Elf der Stunde im Volkspark zu Gast
Torsten Graf, 14.09.2012
Womöglich werden sich die Fußballer vom VfL Halle derzeit selbst die Augen reiben, wenn sie auf die Tabelle der Oberliga Süd schauen. Waren die Hallenser in der abgelaufenen Saison das Schlusslicht und konnten sich die Spielzeit davor gerade so vor dem Abstieg retten, so stehen sie jetzt nach drei Spieltagen mit sieben Punkten auf dem zweiten Platz.

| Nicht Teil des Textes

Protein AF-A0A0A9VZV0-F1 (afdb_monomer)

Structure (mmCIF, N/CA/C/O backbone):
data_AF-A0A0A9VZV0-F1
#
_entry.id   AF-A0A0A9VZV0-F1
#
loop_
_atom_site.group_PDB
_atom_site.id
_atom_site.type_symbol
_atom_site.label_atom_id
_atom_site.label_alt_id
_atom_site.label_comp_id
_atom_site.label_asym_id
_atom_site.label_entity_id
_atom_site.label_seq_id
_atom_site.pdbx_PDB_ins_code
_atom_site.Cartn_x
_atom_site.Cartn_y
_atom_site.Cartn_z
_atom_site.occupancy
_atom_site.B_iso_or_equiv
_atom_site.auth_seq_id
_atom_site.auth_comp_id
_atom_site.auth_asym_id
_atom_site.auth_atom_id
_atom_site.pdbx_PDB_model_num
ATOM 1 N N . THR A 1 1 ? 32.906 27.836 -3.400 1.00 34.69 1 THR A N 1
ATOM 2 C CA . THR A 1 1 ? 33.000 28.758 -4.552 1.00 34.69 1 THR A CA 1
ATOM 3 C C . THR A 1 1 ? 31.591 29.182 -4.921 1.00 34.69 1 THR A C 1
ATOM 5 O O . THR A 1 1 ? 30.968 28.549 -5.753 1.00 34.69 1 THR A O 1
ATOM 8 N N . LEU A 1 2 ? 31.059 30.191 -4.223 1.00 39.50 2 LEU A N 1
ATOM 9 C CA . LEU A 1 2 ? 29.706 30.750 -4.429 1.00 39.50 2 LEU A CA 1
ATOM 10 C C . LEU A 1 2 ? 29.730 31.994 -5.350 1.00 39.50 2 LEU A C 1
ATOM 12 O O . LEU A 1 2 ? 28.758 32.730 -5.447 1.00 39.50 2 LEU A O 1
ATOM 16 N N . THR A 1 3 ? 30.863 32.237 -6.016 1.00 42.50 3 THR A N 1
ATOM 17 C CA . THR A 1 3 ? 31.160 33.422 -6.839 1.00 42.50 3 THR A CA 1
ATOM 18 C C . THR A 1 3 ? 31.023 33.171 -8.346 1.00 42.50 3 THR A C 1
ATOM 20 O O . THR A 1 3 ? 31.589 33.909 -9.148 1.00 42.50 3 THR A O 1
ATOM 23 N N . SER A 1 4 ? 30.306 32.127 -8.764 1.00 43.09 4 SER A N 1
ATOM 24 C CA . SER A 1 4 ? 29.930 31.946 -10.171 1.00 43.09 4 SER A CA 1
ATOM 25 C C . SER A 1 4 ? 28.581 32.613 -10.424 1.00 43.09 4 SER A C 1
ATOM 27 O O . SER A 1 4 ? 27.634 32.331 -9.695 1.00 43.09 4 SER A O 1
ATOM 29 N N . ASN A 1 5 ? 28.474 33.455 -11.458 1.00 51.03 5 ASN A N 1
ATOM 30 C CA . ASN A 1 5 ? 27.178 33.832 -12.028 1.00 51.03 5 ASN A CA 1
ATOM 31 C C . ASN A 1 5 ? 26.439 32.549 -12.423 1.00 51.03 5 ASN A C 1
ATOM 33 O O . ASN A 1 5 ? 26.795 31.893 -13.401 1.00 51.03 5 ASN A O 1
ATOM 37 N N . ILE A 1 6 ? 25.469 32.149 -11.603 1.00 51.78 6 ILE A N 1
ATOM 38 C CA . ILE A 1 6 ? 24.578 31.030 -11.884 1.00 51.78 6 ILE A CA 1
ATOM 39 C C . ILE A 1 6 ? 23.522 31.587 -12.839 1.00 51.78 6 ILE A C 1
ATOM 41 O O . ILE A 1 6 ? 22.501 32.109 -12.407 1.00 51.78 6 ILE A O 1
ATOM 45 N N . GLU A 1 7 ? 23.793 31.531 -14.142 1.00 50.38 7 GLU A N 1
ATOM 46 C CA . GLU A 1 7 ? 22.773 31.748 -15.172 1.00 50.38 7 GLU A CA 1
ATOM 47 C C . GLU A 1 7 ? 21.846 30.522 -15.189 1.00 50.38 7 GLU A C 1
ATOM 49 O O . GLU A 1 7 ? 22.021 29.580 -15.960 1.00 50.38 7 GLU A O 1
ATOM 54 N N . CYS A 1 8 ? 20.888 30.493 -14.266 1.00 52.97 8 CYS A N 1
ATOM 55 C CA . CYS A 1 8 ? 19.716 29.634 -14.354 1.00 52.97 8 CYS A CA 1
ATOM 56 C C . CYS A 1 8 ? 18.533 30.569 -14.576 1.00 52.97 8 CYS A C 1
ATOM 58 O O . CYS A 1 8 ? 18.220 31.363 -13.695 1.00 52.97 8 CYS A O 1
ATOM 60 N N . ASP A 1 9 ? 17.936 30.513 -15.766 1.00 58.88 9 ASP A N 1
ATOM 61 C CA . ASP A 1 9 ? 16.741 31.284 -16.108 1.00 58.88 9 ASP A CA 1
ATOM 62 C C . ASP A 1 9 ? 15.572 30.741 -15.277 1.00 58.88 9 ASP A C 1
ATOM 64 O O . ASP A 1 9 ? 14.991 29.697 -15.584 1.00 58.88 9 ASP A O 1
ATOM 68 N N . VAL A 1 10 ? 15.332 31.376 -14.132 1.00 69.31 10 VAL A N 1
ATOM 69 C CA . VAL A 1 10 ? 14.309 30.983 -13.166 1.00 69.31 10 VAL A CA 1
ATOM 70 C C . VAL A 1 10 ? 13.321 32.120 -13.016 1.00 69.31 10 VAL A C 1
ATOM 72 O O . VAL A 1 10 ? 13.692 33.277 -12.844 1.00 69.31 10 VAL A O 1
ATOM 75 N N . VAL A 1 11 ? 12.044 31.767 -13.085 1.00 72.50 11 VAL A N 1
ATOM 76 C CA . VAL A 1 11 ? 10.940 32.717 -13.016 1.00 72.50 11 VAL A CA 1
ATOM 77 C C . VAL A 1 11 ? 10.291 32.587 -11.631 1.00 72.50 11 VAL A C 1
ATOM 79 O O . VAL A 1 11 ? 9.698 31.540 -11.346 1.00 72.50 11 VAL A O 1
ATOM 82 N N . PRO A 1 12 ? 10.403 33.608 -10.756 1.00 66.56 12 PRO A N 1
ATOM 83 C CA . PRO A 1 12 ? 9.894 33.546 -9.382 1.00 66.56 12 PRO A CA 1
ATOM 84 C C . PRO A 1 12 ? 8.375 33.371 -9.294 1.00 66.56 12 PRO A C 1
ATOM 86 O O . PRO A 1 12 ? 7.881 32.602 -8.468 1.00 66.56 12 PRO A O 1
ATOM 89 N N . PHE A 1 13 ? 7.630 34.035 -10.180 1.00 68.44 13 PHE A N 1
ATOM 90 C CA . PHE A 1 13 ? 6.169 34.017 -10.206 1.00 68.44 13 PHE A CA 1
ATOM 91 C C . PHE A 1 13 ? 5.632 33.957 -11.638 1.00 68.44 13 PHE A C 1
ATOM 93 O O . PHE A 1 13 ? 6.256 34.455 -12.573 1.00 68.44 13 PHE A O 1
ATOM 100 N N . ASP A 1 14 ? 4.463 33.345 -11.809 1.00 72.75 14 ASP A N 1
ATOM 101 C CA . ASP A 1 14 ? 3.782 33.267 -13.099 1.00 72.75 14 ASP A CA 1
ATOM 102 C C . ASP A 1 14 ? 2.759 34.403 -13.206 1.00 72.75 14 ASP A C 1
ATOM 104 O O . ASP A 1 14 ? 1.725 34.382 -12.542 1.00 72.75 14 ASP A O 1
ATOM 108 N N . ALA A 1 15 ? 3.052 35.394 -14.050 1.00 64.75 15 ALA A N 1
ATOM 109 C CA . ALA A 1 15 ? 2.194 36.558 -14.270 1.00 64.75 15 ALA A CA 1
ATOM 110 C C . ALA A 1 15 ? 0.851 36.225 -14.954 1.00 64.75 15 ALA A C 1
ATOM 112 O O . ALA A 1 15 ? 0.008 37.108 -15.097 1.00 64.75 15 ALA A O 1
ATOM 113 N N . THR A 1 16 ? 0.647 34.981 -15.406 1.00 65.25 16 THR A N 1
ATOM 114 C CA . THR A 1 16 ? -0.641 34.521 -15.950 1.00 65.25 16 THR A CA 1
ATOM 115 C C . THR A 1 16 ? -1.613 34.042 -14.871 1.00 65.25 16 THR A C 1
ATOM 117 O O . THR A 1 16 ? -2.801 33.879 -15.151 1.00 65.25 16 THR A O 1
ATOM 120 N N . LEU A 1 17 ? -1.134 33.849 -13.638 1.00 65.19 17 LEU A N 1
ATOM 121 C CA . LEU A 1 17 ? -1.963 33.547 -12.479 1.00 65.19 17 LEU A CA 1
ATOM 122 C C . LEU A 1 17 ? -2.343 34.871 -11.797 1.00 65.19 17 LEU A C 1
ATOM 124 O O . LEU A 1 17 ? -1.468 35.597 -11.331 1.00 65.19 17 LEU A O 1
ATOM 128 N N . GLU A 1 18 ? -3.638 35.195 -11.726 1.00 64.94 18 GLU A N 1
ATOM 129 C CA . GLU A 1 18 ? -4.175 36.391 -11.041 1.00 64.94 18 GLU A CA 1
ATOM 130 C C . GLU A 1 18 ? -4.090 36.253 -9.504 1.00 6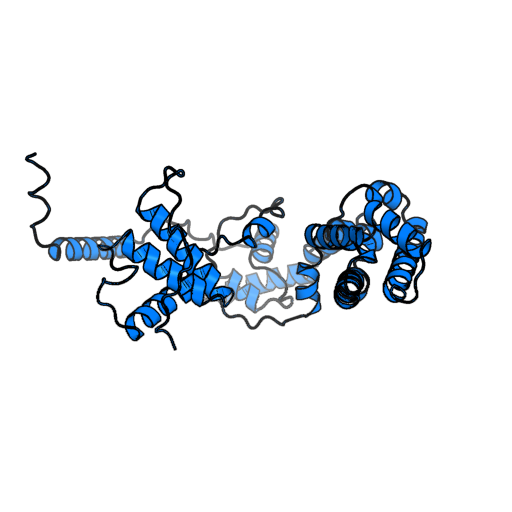4.94 18 GLU A C 1
ATOM 132 O O . GLU A 1 18 ? -5.089 36.309 -8.790 1.00 64.94 18 GLU A O 1
ATOM 137 N N . LEU A 1 19 ? -2.890 35.994 -8.984 1.00 72.38 19 LEU A N 1
ATOM 138 C CA . LEU A 1 19 ? -2.614 35.841 -7.559 1.00 72.38 19 LEU A CA 1
ATOM 139 C C . LEU A 1 19 ? -2.219 37.179 -6.942 1.00 72.38 19 LEU A C 1
ATOM 141 O O . LEU A 1 19 ? -1.492 37.958 -7.562 1.00 72.38 19 LEU A O 1
ATOM 145 N N . ASP A 1 20 ? -2.644 37.404 -5.700 1.00 78.69 20 ASP A N 1
ATOM 146 C CA . ASP A 1 20 ? -2.217 38.563 -4.922 1.00 78.69 20 ASP A CA 1
ATOM 147 C C . ASP A 1 20 ? -0.708 38.514 -4.622 1.00 78.69 20 ASP A C 1
ATOM 149 O O . ASP A 1 20 ? -0.092 37.442 -4.591 1.00 78.69 20 ASP A O 1
ATOM 153 N N . MET A 1 21 ? -0.103 39.679 -4.393 1.00 70.19 21 MET A N 1
ATOM 154 C CA . MET A 1 21 ? 1.342 39.842 -4.210 1.00 70.19 21 MET A CA 1
ATOM 155 C C . MET A 1 21 ? 1.886 38.976 -3.071 1.00 70.19 21 MET A C 1
ATOM 157 O O . MET A 1 21 ? 2.968 38.402 -3.197 1.00 70.19 21 MET A O 1
ATOM 161 N N . ASP A 1 22 ? 1.140 38.832 -1.978 1.00 76.50 22 ASP A N 1
ATOM 162 C CA . ASP A 1 22 ? 1.567 38.013 -0.842 1.00 76.50 22 ASP A CA 1
ATOM 163 C C . ASP A 1 22 ? 1.481 36.510 -1.132 1.00 76.50 22 ASP A C 1
ATOM 165 O O . ASP A 1 22 ? 2.339 35.735 -0.701 1.00 76.50 22 ASP A O 1
ATOM 169 N N . GLN A 1 23 ? 0.531 36.099 -1.972 1.00 76.00 23 GLN A N 1
ATOM 170 C CA . GLN A 1 23 ? 0.401 34.716 -2.422 1.00 76.00 23 GLN A CA 1
ATOM 171 C C . GLN A 1 23 ? 1.521 34.328 -3.398 1.00 76.00 23 GLN A C 1
ATOM 173 O O . GLN A 1 23 ? 2.083 33.236 -3.303 1.00 76.00 23 GLN A O 1
ATOM 178 N N . GLN A 1 24 ? 1.895 35.235 -4.306 1.00 79.00 24 GLN A N 1
ATOM 179 C CA . GLN A 1 24 ? 3.011 35.027 -5.236 1.00 79.00 24 GLN A CA 1
ATOM 180 C C . GLN A 1 24 ? 4.343 34.850 -4.495 1.00 79.00 24 GLN A C 1
ATOM 182 O O . GLN A 1 24 ? 5.145 33.985 -4.854 1.00 79.00 24 GLN A O 1
ATOM 187 N N . LYS A 1 25 ? 4.561 35.622 -3.424 1.00 78.75 25 LYS A N 1
ATOM 188 C CA . LYS A 1 25 ? 5.741 35.479 -2.561 1.00 78.75 25 LYS A CA 1
ATOM 189 C C . LYS A 1 25 ? 5.742 34.139 -1.836 1.00 78.75 25 LYS A C 1
ATOM 191 O O . LYS A 1 25 ? 6.774 33.474 -1.810 1.00 78.75 25 LYS A O 1
ATOM 196 N N . LEU A 1 26 ? 4.604 33.722 -1.279 1.00 80.56 26 LEU A N 1
ATOM 197 C CA . LEU A 1 26 ? 4.489 32.434 -0.592 1.00 80.56 26 LEU A CA 1
ATOM 198 C C . LEU A 1 26 ? 4.848 31.270 -1.528 1.00 80.56 26 LEU A C 1
ATOM 200 O O . LEU A 1 26 ? 5.620 30.389 -1.151 1.00 80.56 26 LEU A O 1
ATOM 204 N N . GLU A 1 27 ? 4.358 31.300 -2.768 1.00 80.88 27 GLU A N 1
ATOM 205 C CA . GLU A 1 27 ? 4.695 30.313 -3.799 1.00 80.88 27 GLU A CA 1
ATOM 206 C C . GLU A 1 27 ? 6.190 30.321 -4.154 1.00 80.88 27 GLU A C 1
ATOM 208 O O . GLU A 1 27 ? 6.805 29.259 -4.290 1.00 80.88 27 GLU A O 1
ATOM 213 N N . ALA A 1 28 ? 6.813 31.500 -4.248 1.00 83.38 28 ALA A N 1
ATOM 214 C CA . ALA A 1 28 ? 8.253 31.614 -4.468 1.00 83.38 28 ALA A CA 1
ATOM 215 C C . ALA A 1 28 ? 9.062 31.003 -3.306 1.00 83.38 28 ALA A C 1
ATOM 217 O O . ALA A 1 28 ? 9.995 30.231 -3.542 1.00 83.38 28 ALA A O 1
ATOM 218 N N . ILE A 1 29 ? 8.665 31.253 -2.052 1.00 84.31 29 ILE A N 1
ATOM 219 C CA . ILE A 1 29 ? 9.308 30.670 -0.861 1.00 84.31 29 ILE A CA 1
ATOM 220 C C . ILE A 1 29 ? 9.123 29.143 -0.837 1.00 84.31 29 ILE A C 1
ATOM 222 O O . ILE A 1 29 ? 10.093 28.414 -0.610 1.00 84.31 29 ILE A O 1
ATOM 226 N N . LYS A 1 30 ? 7.920 28.632 -1.144 1.00 84.25 30 LYS A N 1
ATOM 227 C CA . LYS A 1 30 ? 7.649 27.185 -1.251 1.00 84.25 30 LYS A CA 1
ATOM 228 C C . LYS A 1 30 ? 8.537 26.519 -2.311 1.00 84.25 30 LYS A C 1
ATOM 230 O O . LYS A 1 30 ? 9.097 25.450 -2.056 1.00 84.25 30 LYS A O 1
ATOM 235 N N . LYS A 1 31 ? 8.734 27.157 -3.472 1.00 82.75 31 LYS A N 1
ATOM 236 C CA . LYS A 1 31 ? 9.646 26.668 -4.525 1.00 82.75 31 LYS A CA 1
ATOM 237 C C . LYS A 1 31 ? 11.106 26.655 -4.068 1.00 82.75 31 LYS A C 1
ATOM 239 O O . LYS A 1 31 ? 11.794 25.658 -4.282 1.00 82.75 31 LYS A O 1
ATOM 244 N N . ILE A 1 32 ? 11.578 27.712 -3.403 1.00 85.31 32 ILE A N 1
ATOM 245 C CA . ILE A 1 32 ? 12.940 27.762 -2.839 1.00 85.31 32 ILE A CA 1
ATOM 246 C C . ILE A 1 32 ? 13.128 26.627 -1.824 1.00 85.31 32 ILE A C 1
ATOM 248 O O . ILE A 1 32 ? 14.098 25.871 -1.916 1.00 85.31 32 ILE A O 1
ATOM 252 N N . GLN A 1 33 ? 12.171 26.443 -0.911 1.00 85.19 33 GLN A N 1
ATOM 253 C CA . GLN A 1 33 ? 12.214 25.377 0.087 1.00 85.19 33 GLN A CA 1
ATOM 254 C C . GLN A 1 33 ? 12.222 23.980 -0.554 1.00 85.19 33 GLN A C 1
ATOM 256 O O . GLN A 1 33 ? 12.952 23.096 -0.101 1.00 85.19 33 GLN A O 1
ATOM 261 N N . PHE A 1 34 ? 11.451 23.771 -1.625 1.00 85.38 34 PHE A N 1
ATOM 262 C CA . PHE A 1 34 ? 11.448 22.522 -2.387 1.00 85.38 34 PHE A CA 1
ATOM 263 C C . PHE A 1 34 ? 12.831 22.204 -2.975 1.00 85.38 34 PHE A C 1
ATOM 265 O O . PHE A 1 34 ? 13.338 21.098 -2.781 1.00 85.38 34 PHE A O 1
ATOM 272 N N . HIS A 1 35 ? 13.482 23.174 -3.626 1.00 82.56 35 HIS A N 1
ATOM 273 C CA . HIS A 1 35 ? 14.830 22.985 -4.172 1.00 82.56 35 HIS A CA 1
ATOM 274 C C . HIS A 1 35 ? 15.877 22.731 -3.076 1.00 82.56 35 HIS A C 1
ATOM 276 O O . HIS A 1 35 ? 16.741 21.871 -3.252 1.00 82.56 35 HIS A O 1
ATOM 282 N N . LEU A 1 36 ? 15.762 23.389 -1.915 1.00 83.69 36 LEU A N 1
ATOM 283 C CA . LEU A 1 36 ? 16.633 23.133 -0.760 1.00 83.69 36 LEU A CA 1
ATOM 284 C C . LEU A 1 36 ? 16.447 21.718 -0.188 1.00 83.69 36 LEU A C 1
ATOM 286 O O . LEU A 1 36 ? 17.432 21.031 0.081 1.00 83.69 36 LEU A O 1
ATOM 290 N N . LYS A 1 37 ? 15.200 21.244 -0.047 1.00 81.81 37 LYS A N 1
ATOM 291 C CA . LYS A 1 37 ? 14.890 19.884 0.439 1.00 81.81 37 LYS A CA 1
ATOM 292 C C . LYS A 1 37 ? 15.360 18.789 -0.526 1.00 81.81 37 LYS A C 1
ATOM 294 O O . LYS A 1 37 ? 15.729 17.707 -0.073 1.00 81.81 37 LYS A O 1
ATOM 299 N N . ASN A 1 38 ? 15.397 19.075 -1.826 1.00 82.88 38 ASN A N 1
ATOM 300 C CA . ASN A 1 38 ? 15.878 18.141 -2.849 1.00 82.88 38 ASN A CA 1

Am Sonntag um 13.30 Uhr hat die Elf von Wacker Gotha jene vor Selbstbewusstsein strotzende Mannschaft vom VfL Halle im Volkspark-Stadion zu Gast. Von der plötzlichen Stärke des Gegners sind auch Wacker-Trainer Holger Bühner und der sportliche Leiter Steven Hoppert überrascht: "Sie haben gegen Markranstädt gepunktet, das ist ein Riesenachtungserfolg. Gegen Piesteritz haben sie in der Nachspielzeit zwei Tore erzielt. Es ist eine sehr spielstarke Mannschaft", sagt Hoppert. Zudem gab es am vergangenen Spieltag einen 1:0-Erfolg gegen die stark einzuschätzende Mannschaft von Dynamo Dresden II.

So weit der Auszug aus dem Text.